Graybill Daniel was hit so hard in a high school football game that he lost a kidney at 17. The blow did nothing to dampen his love of sports --- only sent it spiraling off in a different direction.
"Softball pretty much became his life," said his son Tony Daniel of Newnan. "Giving back to the community was definitely a part of it. But if we had told him he couldn't have done softball, I don't know what he would have done."
Hiram Graybill Daniel Jr., 61, of Stockbridge died Friday at Emory Crawford Long Hospital after a car accident in Spalding County. The body was cremated. The memorial service is 2 p.m. today at McKoon Funeral Home.
He was en route to umpire a college softball tournament in Tallahassee when his car was rear-ended.
The Millen native was commissioner of the Metro Atlanta Amateur Softball Association, a position he had held since 1988. He rose through local softball's ranks as a coach and umpire before taking on the top job, which including overseeing team registrations; holding tournaments; putting on clinics for coaches, players and umpires; drumming up support for amateur softball and guiding it through a huge growth spurt.
"He was basically the No. 1 person in the metro Atlanta counties as far as softball was concerned," said umpire Al Dattolo of Jackson.
"In the world of softball, an ASA commissioner is a pretty powerful person, but Graybill never thought he was any better than anybody else. He didn't use his position to try to demean people. He was an umpire's best friend and he was one of us, even when he became the commissioner. That didn't change him at all."

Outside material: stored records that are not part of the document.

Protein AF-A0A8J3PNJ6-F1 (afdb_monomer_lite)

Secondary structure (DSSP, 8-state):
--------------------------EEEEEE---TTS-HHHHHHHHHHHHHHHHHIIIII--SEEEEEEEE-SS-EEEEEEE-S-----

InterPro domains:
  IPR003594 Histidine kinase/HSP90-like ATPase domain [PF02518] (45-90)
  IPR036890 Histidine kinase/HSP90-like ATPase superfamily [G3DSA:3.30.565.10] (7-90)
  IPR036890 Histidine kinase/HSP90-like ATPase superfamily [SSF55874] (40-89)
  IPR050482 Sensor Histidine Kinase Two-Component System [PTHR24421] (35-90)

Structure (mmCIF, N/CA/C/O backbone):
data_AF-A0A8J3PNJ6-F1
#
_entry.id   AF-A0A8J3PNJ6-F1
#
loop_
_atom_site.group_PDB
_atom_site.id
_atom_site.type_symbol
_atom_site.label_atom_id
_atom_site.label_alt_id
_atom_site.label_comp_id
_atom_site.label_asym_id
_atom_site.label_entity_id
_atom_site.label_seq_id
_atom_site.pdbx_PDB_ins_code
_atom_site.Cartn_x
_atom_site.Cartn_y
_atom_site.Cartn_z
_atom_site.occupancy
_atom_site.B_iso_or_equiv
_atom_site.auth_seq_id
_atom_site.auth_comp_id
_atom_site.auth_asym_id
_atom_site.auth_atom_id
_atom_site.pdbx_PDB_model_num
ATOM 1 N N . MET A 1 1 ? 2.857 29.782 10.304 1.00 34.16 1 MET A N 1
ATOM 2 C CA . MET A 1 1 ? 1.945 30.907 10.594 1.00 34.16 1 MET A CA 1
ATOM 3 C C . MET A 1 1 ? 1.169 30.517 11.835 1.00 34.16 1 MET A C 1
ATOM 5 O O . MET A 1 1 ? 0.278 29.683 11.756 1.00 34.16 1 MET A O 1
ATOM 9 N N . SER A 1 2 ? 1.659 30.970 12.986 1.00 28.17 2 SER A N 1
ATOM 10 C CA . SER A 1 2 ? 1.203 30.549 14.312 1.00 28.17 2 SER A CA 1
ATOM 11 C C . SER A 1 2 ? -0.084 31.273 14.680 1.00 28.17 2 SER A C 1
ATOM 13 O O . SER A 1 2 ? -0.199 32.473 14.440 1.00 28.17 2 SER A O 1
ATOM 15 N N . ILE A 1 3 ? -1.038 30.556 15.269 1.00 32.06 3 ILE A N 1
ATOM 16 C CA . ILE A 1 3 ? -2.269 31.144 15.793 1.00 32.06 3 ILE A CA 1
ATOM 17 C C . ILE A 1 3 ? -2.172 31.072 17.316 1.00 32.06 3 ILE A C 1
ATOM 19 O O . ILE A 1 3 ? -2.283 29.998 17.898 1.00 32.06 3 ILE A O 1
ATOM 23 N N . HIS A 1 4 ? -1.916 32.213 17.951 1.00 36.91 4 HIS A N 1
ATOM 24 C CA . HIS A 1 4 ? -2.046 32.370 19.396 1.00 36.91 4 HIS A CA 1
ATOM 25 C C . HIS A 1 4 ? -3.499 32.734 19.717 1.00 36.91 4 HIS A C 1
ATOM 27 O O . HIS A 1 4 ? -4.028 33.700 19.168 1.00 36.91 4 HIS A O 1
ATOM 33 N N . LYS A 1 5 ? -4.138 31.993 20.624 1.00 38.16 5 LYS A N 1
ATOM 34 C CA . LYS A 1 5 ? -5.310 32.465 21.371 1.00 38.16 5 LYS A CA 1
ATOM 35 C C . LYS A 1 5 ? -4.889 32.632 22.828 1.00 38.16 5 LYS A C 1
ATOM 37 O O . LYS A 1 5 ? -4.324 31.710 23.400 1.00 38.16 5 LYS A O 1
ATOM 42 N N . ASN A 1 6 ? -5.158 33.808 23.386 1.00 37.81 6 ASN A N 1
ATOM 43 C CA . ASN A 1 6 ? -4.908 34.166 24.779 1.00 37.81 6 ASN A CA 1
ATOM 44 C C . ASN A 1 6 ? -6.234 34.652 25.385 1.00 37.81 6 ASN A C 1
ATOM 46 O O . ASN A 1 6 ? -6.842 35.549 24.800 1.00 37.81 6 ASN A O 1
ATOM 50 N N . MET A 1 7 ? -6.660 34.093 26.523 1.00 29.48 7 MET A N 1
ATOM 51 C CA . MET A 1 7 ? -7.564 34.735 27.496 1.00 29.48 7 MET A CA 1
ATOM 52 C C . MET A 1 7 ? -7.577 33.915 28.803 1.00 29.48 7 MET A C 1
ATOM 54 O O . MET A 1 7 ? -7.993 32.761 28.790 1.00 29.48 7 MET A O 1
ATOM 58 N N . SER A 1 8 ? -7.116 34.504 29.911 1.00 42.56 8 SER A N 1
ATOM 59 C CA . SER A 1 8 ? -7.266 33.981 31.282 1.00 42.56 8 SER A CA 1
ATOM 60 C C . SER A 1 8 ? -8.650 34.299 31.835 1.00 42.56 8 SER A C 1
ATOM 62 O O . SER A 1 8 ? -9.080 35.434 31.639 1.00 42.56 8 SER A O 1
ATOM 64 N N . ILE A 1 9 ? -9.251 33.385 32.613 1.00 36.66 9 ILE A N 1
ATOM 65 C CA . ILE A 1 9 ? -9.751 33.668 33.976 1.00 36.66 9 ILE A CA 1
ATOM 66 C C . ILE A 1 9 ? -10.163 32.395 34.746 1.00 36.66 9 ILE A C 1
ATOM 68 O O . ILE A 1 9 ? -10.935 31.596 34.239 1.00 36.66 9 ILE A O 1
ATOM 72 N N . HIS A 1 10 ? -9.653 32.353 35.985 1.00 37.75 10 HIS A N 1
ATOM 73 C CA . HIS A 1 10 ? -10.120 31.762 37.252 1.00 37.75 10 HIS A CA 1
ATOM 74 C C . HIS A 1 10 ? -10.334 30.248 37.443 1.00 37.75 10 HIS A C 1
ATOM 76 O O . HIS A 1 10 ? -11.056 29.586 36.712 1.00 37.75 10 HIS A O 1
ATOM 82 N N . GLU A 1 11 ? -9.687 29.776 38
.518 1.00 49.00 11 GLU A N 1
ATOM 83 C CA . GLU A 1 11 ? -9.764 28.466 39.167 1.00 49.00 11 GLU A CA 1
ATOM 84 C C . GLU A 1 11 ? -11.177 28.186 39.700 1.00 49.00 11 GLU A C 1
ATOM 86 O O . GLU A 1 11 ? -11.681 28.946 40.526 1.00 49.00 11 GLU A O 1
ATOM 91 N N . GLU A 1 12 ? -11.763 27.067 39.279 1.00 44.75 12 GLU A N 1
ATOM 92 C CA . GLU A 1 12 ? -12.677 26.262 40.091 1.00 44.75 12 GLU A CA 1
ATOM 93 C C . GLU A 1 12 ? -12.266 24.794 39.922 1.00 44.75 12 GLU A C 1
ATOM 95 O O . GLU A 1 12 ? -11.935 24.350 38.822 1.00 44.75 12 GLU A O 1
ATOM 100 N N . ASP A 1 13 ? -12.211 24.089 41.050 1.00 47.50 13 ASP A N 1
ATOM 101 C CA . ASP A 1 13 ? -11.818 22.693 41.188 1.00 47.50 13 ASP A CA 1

For 36 years, his day job was working as an epidemiologist for the Georgia Department of Community Health, combatting sexually transmitted diseases. When he retired in the late '90s, he became a frequent substitute teacher at Morrow Middle School.

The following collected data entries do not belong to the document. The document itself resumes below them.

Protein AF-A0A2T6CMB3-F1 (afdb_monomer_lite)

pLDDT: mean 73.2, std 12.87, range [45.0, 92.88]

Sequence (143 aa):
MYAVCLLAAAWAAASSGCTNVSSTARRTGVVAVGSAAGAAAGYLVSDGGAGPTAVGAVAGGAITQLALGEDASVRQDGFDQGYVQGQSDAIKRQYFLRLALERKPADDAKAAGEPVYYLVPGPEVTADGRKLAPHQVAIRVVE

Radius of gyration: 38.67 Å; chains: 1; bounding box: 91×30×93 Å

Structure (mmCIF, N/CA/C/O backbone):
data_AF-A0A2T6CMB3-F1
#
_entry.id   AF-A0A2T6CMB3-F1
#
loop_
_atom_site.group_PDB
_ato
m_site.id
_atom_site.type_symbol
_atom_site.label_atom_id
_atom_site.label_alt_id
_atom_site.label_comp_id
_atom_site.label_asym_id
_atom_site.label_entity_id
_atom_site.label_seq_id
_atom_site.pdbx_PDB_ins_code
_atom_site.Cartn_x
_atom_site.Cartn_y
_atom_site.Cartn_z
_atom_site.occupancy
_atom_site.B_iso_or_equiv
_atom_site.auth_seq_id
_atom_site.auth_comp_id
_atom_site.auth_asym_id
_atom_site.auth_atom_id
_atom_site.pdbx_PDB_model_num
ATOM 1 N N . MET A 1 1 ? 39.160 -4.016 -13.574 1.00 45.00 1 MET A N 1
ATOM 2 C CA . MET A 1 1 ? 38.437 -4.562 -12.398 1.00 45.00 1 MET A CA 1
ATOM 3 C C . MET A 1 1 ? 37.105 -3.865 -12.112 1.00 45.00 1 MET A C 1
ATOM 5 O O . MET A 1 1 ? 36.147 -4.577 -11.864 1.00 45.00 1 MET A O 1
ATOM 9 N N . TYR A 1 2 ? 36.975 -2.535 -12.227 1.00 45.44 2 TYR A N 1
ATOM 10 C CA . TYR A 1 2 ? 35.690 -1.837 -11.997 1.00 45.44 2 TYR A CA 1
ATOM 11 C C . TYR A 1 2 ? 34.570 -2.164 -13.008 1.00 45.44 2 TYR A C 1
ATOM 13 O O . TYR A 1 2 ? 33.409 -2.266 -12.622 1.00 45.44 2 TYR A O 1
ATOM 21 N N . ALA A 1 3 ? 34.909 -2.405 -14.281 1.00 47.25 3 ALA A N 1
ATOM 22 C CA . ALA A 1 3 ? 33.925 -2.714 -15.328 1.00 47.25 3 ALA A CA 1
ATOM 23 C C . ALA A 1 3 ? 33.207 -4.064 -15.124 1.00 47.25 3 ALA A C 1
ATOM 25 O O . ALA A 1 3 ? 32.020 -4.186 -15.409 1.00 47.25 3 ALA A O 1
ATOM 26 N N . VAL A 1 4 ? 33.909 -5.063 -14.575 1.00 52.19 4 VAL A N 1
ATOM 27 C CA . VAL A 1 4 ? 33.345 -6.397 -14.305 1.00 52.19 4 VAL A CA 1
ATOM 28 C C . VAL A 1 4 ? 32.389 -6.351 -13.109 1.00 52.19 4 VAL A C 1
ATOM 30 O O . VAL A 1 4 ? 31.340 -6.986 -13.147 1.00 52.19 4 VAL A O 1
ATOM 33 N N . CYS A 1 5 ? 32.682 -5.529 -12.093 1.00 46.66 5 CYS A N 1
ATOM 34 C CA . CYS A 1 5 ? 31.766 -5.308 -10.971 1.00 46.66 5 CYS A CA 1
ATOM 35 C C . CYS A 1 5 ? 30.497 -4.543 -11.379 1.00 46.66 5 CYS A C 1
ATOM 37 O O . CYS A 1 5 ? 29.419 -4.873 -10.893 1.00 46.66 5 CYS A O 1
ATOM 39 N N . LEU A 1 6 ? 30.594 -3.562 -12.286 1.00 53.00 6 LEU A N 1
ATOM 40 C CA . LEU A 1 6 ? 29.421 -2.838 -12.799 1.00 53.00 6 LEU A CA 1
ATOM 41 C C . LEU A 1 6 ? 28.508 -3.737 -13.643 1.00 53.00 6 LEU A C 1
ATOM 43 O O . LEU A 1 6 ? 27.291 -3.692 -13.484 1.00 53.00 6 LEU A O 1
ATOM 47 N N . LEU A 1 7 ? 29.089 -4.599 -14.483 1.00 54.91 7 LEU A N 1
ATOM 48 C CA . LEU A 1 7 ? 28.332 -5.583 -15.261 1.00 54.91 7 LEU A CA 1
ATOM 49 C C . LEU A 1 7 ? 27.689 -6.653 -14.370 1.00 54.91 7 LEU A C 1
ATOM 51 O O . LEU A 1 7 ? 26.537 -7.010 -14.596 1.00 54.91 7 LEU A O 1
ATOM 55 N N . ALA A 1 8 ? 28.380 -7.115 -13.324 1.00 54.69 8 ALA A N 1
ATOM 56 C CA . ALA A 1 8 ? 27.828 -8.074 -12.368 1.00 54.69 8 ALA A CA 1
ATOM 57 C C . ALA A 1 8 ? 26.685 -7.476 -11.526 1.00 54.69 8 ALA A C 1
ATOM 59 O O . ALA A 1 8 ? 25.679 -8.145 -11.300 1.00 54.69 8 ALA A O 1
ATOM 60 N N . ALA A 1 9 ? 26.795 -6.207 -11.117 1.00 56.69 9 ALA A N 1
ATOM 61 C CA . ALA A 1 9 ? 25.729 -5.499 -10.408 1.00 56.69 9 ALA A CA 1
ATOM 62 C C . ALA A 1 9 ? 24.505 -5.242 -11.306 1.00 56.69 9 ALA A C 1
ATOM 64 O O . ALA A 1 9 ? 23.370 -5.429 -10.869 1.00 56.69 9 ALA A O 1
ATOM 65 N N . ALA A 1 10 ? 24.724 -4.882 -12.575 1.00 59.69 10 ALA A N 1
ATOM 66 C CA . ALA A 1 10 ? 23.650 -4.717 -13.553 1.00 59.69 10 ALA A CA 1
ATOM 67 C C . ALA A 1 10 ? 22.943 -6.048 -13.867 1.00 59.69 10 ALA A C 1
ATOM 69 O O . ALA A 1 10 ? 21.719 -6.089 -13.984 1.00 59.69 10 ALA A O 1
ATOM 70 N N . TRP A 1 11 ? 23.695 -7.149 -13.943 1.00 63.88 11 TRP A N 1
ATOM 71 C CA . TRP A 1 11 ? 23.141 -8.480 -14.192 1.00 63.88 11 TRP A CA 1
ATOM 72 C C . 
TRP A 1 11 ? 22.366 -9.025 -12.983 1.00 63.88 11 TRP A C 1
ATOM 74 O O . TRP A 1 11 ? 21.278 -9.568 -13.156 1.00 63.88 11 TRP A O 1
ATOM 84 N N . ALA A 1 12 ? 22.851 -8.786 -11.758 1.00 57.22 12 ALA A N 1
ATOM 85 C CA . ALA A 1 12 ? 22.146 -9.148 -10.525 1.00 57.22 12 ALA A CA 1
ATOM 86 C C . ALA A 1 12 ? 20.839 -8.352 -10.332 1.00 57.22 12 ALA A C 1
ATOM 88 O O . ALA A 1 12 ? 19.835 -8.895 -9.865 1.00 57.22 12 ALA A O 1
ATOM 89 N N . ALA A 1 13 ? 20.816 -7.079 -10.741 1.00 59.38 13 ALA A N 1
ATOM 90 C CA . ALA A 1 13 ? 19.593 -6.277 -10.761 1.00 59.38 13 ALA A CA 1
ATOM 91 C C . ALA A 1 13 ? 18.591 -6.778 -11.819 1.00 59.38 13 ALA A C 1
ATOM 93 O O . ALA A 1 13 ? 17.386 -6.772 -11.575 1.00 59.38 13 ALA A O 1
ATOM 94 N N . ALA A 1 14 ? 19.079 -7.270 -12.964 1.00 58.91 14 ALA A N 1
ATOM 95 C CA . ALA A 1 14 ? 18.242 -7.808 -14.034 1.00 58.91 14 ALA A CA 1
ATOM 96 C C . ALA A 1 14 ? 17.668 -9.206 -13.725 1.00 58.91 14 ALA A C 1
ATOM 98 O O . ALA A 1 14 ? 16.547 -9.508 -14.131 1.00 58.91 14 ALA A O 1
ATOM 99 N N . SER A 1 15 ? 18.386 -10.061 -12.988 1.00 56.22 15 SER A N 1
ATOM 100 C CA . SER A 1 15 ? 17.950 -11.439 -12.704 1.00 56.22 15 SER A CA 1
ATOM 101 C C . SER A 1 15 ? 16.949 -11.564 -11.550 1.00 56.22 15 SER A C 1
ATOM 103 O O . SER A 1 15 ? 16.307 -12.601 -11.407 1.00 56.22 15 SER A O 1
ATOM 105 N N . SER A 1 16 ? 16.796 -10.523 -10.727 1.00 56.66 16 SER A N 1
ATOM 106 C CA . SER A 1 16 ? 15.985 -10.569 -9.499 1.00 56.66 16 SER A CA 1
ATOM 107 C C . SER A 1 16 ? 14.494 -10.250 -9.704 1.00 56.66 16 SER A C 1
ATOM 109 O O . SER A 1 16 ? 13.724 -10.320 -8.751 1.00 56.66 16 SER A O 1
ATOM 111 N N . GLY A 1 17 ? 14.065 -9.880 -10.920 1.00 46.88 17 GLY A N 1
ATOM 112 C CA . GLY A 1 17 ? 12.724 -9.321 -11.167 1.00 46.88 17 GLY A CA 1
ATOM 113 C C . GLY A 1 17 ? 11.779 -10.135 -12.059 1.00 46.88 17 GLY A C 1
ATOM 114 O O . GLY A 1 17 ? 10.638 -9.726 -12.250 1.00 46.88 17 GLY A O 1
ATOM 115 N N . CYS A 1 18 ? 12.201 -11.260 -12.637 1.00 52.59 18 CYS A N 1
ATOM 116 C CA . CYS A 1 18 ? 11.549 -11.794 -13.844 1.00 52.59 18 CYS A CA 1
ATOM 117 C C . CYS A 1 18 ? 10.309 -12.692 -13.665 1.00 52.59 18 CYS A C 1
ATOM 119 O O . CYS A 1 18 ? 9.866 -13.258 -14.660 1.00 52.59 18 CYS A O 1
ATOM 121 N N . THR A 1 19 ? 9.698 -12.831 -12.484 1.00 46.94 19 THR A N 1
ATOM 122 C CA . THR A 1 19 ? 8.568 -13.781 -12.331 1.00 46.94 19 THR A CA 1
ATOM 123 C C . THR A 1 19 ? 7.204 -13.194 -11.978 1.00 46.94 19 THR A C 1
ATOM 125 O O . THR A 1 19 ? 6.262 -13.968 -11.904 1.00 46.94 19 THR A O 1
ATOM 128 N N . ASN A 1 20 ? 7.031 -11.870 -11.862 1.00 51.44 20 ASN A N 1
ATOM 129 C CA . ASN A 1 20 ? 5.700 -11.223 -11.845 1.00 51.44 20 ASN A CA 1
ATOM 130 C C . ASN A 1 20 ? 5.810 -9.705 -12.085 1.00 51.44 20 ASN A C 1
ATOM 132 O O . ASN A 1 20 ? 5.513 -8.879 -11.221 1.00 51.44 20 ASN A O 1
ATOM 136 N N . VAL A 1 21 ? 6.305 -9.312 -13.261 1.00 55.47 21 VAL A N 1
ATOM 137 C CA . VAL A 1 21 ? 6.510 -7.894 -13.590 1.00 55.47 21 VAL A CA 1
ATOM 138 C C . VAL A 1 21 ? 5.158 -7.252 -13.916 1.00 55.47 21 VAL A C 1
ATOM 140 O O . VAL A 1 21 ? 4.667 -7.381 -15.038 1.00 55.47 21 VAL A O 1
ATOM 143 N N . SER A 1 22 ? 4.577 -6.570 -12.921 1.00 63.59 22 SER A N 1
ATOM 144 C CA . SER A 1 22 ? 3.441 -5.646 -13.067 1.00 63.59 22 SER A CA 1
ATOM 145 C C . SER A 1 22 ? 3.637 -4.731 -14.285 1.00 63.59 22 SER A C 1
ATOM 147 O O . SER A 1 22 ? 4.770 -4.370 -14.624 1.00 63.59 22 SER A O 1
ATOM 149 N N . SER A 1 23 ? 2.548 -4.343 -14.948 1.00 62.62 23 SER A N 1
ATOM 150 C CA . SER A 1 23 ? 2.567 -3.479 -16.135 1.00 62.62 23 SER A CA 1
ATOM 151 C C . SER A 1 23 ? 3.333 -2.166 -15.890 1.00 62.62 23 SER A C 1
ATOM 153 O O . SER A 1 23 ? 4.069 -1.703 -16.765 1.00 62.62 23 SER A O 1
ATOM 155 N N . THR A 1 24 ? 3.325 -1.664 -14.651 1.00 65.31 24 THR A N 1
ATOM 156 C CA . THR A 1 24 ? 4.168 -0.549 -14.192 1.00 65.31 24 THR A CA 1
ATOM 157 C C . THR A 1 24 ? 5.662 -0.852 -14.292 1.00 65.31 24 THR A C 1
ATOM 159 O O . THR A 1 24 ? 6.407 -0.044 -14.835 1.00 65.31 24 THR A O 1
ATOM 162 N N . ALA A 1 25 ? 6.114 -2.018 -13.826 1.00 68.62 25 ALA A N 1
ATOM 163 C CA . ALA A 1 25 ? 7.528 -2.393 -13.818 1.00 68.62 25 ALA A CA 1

Despite his master's degree from the University of Georgia, Mr. Daniel held season tickets to Georgia Tech's football games for 30 years. He also donated blood at every opportunity --- perhaps, his son said, as a form of payback for his kidney surgery.
"Graybill had an incredible compassion for people," said the Rev. Anthony Mann of Hampton, who worked on his staff for seven years. "I could tell story after story of how he tried to help me progress as an umpire by taking less for himself and giving me opportunities he wanted me to have."
"Umpires are a strange breed, but ego wasn't important to Graybill," he said. "Even the best umpires spend a lot of time being yelled at, and I'm not saying it never bothered him. But he never took it personally. He was driven more by the love of the sport."
Survivors include another son, Hiram Graybill "Skip" Daniel III of Stockbridge; a sister, June Gunn of Millen; and three grandchildren.